=== TASK OBJECTIVE ===
Below this line is the material. Write out only its lines from the one containing "ATOM 81 C CA" through the one containing "ATOM 84 O O", both kept, exactly.

=== GIVEN ENTRIES ===
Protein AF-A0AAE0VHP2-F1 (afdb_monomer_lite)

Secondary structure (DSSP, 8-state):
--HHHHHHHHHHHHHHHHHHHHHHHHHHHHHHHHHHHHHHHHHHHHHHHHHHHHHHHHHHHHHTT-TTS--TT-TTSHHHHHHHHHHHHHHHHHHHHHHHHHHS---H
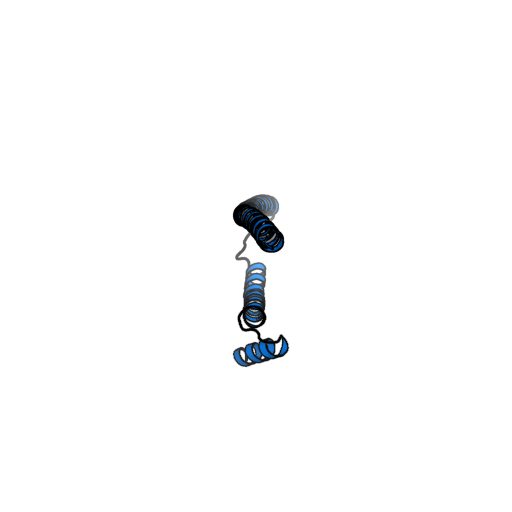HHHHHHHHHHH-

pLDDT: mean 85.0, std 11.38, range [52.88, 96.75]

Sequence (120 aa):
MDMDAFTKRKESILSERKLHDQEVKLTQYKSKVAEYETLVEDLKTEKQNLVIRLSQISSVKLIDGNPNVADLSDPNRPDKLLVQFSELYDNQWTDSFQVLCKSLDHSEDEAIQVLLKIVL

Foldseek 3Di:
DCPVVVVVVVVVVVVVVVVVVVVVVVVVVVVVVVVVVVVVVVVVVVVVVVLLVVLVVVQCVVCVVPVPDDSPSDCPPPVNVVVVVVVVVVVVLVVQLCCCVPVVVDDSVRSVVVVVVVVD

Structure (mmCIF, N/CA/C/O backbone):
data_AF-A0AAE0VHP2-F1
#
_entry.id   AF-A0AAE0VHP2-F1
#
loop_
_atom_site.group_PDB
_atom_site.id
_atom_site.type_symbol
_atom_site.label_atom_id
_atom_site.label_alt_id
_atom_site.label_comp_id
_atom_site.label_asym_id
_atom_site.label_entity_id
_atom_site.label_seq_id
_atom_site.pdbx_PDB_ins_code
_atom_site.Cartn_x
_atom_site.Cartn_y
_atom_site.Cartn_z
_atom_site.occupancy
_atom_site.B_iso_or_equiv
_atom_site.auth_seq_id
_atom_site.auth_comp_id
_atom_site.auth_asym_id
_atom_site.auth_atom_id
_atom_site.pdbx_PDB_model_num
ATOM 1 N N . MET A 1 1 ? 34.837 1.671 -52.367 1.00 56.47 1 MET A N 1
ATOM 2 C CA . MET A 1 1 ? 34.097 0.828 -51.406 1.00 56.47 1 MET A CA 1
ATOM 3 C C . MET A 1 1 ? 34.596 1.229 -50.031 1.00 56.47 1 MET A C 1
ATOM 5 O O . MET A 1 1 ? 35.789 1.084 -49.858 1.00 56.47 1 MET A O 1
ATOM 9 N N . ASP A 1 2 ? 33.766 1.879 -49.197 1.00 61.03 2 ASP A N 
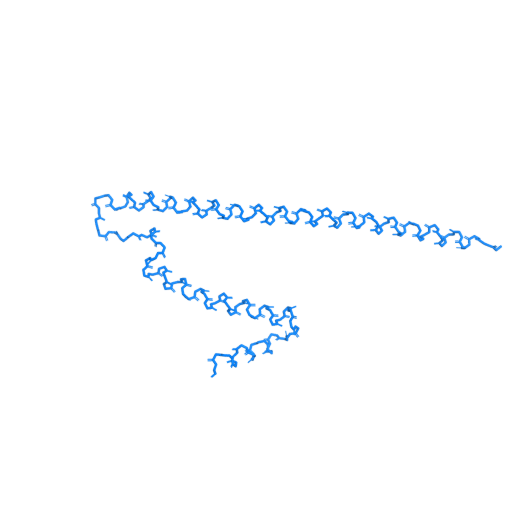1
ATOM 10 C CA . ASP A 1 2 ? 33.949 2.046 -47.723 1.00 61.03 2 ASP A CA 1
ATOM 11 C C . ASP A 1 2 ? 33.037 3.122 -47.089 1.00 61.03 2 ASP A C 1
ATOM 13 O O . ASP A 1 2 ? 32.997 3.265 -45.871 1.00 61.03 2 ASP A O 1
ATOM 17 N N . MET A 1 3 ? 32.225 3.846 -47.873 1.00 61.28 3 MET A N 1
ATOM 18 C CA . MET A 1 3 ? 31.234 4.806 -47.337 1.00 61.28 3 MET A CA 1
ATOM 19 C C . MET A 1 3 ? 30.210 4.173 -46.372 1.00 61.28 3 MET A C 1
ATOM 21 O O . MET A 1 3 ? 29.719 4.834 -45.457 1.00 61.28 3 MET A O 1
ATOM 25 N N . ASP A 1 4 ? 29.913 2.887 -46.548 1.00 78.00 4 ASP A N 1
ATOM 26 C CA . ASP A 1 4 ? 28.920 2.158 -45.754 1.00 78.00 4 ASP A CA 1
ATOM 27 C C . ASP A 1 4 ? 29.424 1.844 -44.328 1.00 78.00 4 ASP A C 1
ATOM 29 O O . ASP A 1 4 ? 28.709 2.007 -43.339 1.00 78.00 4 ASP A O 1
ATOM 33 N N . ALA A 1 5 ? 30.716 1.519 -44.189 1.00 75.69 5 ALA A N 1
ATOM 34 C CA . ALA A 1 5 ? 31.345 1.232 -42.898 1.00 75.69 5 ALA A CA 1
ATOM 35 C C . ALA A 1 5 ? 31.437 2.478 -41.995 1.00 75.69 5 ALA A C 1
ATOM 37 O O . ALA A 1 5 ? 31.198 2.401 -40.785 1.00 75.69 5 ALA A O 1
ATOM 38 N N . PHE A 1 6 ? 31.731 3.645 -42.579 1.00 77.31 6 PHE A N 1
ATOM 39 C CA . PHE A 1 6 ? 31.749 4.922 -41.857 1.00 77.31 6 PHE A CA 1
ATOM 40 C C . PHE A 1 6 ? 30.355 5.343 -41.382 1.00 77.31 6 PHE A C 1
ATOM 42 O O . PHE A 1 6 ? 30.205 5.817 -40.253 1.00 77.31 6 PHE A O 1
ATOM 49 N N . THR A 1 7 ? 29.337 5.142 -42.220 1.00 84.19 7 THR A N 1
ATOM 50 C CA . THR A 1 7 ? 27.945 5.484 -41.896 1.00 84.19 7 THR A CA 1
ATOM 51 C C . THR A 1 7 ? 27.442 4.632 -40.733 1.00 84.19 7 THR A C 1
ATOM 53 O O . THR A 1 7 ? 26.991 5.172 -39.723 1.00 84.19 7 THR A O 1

...

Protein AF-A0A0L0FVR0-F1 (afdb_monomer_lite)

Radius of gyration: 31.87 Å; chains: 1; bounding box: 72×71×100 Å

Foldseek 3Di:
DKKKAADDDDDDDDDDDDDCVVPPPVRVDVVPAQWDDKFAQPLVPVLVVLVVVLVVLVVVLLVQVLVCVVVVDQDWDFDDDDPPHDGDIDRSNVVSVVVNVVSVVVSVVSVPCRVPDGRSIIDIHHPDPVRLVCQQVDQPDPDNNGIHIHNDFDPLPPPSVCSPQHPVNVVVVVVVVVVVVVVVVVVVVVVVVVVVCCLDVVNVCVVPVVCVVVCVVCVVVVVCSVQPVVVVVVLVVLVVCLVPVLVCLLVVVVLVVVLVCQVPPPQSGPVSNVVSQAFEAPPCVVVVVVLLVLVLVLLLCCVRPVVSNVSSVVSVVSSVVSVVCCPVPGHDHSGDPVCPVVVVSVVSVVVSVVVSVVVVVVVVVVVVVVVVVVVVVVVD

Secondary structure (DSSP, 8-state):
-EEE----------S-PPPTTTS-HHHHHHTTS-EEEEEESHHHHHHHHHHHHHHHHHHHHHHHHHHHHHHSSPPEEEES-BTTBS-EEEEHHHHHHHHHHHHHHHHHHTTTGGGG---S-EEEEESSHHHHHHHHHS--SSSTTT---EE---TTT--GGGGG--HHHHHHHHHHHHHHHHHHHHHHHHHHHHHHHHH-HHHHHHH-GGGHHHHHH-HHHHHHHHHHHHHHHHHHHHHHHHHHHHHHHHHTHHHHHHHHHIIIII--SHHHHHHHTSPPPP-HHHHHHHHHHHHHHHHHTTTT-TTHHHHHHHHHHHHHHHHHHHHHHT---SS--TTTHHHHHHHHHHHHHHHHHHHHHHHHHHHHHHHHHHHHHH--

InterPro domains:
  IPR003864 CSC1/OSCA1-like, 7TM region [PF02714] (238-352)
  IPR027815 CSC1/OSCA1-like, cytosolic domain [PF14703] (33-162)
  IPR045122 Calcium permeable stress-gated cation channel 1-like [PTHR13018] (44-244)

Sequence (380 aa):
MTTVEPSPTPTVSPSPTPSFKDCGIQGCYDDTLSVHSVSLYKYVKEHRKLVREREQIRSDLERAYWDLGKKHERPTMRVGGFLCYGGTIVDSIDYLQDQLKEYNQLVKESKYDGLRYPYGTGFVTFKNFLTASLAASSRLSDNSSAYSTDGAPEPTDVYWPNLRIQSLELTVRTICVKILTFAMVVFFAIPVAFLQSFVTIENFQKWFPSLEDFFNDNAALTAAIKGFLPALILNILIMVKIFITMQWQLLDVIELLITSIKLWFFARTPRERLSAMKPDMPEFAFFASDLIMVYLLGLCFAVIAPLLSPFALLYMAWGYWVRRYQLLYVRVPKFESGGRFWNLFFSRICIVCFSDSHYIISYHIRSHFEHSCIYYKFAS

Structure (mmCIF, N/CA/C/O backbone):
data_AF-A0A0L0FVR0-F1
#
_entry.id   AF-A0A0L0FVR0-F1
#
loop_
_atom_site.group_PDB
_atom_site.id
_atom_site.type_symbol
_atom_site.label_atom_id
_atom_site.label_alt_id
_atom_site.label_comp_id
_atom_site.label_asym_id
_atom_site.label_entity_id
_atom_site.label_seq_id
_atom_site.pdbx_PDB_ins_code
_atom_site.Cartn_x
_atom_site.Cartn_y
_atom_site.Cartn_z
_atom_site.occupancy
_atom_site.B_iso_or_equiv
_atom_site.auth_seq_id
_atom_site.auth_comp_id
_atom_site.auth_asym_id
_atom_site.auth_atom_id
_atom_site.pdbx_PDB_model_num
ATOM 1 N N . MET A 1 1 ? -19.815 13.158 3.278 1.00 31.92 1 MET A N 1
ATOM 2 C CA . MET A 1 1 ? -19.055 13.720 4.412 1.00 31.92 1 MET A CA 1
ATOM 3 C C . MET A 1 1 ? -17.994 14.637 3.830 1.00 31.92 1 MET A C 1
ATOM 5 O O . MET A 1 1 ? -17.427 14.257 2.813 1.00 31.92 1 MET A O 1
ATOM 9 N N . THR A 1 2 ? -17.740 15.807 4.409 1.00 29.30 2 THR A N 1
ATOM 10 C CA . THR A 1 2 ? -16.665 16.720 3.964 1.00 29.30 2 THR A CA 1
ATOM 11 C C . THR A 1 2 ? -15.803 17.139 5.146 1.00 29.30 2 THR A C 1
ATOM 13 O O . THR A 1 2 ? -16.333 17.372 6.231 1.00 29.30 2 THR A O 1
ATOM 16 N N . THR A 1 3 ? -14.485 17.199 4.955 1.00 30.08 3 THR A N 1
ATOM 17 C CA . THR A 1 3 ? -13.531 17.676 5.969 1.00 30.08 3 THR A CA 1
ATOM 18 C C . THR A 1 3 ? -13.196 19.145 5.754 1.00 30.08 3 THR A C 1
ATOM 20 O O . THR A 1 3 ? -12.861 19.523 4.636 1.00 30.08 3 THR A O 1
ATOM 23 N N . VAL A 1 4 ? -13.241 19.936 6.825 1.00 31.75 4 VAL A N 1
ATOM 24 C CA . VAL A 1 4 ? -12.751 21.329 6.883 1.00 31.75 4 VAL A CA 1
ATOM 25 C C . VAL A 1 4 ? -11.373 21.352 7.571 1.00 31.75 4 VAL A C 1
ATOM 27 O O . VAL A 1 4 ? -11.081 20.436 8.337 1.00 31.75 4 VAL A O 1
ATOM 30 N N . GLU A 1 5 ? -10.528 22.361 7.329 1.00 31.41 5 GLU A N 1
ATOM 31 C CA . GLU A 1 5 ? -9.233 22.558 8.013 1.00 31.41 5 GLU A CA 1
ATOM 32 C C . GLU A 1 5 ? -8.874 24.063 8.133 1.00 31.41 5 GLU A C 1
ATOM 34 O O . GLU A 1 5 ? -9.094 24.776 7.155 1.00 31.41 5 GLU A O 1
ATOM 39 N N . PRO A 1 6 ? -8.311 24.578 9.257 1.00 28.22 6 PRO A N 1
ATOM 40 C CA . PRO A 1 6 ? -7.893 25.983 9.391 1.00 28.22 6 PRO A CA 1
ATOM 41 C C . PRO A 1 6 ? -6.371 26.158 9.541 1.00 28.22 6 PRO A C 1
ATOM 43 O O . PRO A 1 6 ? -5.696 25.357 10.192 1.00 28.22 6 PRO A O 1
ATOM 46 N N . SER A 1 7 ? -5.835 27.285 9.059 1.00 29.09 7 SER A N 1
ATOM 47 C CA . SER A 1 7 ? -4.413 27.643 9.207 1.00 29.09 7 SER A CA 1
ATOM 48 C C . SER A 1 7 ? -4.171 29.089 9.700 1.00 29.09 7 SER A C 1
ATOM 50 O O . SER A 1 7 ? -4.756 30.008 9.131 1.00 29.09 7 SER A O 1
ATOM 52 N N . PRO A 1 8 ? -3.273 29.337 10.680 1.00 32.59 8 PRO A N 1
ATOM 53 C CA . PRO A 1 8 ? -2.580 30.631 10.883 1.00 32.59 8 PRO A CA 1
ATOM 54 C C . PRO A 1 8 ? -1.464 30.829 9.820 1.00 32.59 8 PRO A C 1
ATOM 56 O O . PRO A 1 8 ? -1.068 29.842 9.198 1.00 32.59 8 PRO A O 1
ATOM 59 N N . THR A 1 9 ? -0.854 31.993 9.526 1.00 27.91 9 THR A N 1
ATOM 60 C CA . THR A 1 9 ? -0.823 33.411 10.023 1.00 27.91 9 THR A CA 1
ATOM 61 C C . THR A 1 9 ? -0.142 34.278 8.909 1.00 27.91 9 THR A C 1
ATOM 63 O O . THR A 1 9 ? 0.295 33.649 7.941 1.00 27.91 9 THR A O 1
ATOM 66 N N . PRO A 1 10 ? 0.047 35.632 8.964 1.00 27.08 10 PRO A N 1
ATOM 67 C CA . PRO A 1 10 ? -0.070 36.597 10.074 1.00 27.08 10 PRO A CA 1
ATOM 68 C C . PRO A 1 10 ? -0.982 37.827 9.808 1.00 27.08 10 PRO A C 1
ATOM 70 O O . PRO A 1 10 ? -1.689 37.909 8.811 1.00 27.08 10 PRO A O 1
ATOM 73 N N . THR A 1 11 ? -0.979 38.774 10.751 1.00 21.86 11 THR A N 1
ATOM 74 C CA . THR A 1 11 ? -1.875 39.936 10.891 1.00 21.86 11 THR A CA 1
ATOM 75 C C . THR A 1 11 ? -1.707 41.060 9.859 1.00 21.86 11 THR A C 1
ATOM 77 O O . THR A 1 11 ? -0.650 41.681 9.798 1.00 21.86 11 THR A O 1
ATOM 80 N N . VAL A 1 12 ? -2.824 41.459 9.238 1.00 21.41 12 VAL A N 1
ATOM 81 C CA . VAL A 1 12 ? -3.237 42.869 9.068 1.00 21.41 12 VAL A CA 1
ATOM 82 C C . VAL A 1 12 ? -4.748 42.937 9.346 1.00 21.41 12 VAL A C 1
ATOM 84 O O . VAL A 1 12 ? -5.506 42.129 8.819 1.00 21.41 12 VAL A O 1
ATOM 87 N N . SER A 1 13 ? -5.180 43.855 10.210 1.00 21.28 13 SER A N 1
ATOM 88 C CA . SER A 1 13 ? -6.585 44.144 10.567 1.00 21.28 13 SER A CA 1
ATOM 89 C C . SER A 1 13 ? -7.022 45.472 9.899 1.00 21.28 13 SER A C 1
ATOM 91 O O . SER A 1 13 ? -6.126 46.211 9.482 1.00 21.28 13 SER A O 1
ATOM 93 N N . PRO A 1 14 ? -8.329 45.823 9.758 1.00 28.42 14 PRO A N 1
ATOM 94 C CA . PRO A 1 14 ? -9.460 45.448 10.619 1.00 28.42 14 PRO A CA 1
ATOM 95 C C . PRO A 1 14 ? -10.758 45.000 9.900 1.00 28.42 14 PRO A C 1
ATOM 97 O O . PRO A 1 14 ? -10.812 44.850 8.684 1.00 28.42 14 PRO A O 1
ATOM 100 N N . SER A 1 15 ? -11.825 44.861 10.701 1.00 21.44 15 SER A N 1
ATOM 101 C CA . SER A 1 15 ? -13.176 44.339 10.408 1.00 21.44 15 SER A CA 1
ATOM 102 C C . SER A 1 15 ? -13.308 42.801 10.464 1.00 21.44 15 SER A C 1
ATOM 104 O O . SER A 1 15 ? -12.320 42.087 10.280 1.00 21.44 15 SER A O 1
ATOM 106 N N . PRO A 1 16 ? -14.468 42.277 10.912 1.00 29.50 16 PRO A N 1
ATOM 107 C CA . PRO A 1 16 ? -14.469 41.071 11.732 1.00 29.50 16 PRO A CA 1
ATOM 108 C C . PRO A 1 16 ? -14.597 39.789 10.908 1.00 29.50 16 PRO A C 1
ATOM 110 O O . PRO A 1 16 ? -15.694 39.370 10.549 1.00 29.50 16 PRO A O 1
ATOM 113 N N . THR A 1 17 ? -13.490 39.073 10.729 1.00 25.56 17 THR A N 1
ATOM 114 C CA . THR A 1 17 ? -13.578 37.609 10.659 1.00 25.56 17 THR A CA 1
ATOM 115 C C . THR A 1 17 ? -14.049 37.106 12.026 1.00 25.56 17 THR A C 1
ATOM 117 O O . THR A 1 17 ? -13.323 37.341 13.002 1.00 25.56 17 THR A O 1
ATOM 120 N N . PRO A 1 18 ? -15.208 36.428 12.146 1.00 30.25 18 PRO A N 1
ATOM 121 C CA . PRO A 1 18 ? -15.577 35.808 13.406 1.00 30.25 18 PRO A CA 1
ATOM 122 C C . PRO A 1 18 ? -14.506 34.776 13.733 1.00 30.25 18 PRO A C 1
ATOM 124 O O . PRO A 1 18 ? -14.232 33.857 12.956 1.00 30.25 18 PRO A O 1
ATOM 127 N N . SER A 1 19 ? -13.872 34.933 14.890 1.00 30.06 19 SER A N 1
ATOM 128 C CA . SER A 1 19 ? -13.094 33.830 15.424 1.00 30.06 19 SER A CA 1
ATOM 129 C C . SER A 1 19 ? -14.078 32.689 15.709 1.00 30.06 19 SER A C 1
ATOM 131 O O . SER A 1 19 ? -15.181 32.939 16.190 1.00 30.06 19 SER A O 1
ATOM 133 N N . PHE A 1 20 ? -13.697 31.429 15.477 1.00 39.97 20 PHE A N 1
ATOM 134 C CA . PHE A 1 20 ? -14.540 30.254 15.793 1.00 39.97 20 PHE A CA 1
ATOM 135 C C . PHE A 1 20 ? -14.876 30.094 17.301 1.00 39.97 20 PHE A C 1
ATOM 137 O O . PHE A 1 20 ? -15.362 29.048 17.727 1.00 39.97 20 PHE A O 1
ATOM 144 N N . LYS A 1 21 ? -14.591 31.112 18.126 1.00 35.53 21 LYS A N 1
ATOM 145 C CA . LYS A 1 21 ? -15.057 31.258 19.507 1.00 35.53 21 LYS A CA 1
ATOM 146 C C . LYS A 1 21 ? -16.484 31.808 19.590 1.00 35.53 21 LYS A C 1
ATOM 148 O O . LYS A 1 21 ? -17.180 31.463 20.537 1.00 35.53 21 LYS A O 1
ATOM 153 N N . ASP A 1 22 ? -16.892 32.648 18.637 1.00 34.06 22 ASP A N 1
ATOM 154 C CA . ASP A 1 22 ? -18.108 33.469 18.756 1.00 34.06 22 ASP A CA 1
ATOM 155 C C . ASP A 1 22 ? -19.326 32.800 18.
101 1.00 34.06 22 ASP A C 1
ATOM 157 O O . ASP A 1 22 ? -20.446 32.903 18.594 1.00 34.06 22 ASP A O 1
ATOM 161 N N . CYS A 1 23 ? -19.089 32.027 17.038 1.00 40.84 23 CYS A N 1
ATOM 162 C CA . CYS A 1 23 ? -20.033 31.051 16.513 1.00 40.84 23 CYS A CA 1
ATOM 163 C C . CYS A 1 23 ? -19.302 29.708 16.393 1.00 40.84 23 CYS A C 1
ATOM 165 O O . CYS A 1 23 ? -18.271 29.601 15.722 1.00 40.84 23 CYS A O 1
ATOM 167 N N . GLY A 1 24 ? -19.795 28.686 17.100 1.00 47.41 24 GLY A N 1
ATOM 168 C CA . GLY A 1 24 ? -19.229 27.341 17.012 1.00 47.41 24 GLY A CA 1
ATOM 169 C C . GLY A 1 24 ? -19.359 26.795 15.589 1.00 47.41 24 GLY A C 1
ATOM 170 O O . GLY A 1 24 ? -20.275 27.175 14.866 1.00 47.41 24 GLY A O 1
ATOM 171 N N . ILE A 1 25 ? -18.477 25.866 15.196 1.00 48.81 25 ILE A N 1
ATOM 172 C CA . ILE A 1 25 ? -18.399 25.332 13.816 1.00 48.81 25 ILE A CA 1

=== RESPONSE BOX ===
ATOM 81 C CA . VAL A 1 12 ? -3.237 42.869 9.068 1.00 21.41 12 VAL A CA 1
ATOM 82 C C . VAL A 1 12 ? -4.748 42.937 9.346 1.00 21.41 12 VAL A C 1
ATOM 84 O O . VAL A 1 12 ? -5.506 42.129 8.819 1.00 21.41 12 VAL A O 1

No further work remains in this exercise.